Assignment: Using the listing below, retype the line bearing "ATOM 61 O O" and each line after it, word for word, and nothing further.

Provided information:
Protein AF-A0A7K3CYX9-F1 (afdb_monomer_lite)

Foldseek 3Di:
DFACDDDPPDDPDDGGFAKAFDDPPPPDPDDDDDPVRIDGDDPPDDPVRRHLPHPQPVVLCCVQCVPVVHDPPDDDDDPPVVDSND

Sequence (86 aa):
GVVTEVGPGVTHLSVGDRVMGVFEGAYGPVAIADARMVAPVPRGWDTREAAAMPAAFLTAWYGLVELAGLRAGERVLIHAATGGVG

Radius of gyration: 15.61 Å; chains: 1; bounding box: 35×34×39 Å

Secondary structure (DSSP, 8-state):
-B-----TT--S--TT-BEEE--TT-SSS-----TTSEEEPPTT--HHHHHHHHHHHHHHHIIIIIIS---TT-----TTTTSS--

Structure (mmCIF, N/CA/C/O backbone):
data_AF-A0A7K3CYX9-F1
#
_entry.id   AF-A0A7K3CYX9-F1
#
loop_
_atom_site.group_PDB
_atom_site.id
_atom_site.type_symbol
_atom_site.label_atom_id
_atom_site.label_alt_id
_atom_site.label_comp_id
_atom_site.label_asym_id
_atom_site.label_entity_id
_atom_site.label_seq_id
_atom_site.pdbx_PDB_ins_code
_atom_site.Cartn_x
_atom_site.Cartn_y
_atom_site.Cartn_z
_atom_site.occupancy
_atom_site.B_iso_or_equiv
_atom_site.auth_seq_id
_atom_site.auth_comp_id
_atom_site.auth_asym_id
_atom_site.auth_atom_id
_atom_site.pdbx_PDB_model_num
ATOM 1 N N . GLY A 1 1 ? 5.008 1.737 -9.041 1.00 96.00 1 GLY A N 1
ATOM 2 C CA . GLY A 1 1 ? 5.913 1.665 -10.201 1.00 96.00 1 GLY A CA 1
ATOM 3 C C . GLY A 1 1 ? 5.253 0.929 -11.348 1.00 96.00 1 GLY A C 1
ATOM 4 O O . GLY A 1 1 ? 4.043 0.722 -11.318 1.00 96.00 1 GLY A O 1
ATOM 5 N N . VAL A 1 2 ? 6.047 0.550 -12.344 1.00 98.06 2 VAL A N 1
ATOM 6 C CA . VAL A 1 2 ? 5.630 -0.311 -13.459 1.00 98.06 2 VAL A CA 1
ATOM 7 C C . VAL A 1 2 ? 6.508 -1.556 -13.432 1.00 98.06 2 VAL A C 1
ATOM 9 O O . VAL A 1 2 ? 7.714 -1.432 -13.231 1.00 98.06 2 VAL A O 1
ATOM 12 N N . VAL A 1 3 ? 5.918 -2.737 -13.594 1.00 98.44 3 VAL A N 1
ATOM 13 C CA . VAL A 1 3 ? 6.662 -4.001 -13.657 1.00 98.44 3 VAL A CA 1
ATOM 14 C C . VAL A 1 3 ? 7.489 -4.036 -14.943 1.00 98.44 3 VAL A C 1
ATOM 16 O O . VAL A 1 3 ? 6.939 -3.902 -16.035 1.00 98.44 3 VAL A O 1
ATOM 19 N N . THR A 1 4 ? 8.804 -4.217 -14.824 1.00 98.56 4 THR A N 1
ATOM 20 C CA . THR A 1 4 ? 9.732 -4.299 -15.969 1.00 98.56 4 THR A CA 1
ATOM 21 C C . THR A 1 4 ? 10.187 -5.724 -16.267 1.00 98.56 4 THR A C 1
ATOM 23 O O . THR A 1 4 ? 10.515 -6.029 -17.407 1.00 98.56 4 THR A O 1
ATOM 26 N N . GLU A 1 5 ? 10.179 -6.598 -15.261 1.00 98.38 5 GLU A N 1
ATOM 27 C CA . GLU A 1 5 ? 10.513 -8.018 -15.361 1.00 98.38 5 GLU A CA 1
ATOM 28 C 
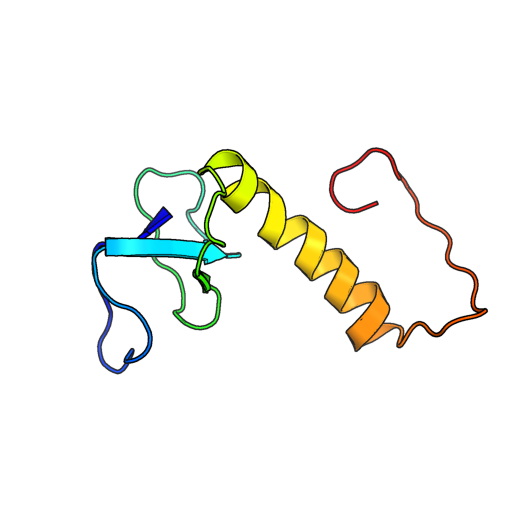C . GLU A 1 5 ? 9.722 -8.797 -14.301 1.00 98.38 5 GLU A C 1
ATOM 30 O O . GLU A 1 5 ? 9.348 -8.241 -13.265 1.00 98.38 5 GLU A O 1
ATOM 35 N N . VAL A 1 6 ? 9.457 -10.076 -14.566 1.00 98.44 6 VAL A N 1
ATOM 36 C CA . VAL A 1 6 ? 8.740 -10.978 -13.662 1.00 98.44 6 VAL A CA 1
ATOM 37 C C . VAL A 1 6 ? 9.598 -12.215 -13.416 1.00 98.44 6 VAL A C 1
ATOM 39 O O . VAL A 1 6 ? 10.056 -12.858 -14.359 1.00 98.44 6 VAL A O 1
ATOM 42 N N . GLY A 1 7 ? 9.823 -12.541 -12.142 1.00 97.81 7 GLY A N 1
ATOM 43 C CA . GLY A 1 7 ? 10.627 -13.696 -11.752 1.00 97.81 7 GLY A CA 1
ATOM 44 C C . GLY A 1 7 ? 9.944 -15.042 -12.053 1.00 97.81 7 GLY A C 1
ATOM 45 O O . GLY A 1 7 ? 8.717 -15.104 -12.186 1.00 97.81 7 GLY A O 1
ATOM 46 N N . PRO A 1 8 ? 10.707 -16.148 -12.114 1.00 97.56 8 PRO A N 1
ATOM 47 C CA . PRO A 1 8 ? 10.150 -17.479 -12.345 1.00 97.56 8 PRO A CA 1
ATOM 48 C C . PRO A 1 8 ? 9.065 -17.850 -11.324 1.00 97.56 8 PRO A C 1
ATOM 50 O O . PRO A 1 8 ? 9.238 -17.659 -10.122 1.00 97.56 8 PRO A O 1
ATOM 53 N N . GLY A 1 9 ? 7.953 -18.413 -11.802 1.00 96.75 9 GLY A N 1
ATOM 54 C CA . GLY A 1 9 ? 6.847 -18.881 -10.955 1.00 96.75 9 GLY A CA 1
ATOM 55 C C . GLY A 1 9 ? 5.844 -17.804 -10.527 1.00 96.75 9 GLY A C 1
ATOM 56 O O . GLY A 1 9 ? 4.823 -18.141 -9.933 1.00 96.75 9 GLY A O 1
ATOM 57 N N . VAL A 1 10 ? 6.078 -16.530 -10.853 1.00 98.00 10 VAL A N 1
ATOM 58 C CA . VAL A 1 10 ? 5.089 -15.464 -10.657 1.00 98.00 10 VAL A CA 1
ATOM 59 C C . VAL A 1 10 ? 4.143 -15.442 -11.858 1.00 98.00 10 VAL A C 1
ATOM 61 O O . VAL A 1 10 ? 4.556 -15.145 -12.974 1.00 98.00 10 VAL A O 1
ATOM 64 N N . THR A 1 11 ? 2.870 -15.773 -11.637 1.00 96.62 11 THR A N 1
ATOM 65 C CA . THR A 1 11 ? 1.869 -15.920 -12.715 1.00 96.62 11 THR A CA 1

Written answer:
ATOM 61 O O . VAL A 1 10 ? 4.556 -15.145 -12.974 1.00 98.00 10 VAL A O 1
ATOM 64 N N . THR A 1 11 ? 2.870 -15.773 -11.637 1.00 96.62 11 THR A N 1
ATOM 65 C CA . THR A 1 11 ? 1.869 -15.920 -12.715 1.00 96.62 11 THR A CA 1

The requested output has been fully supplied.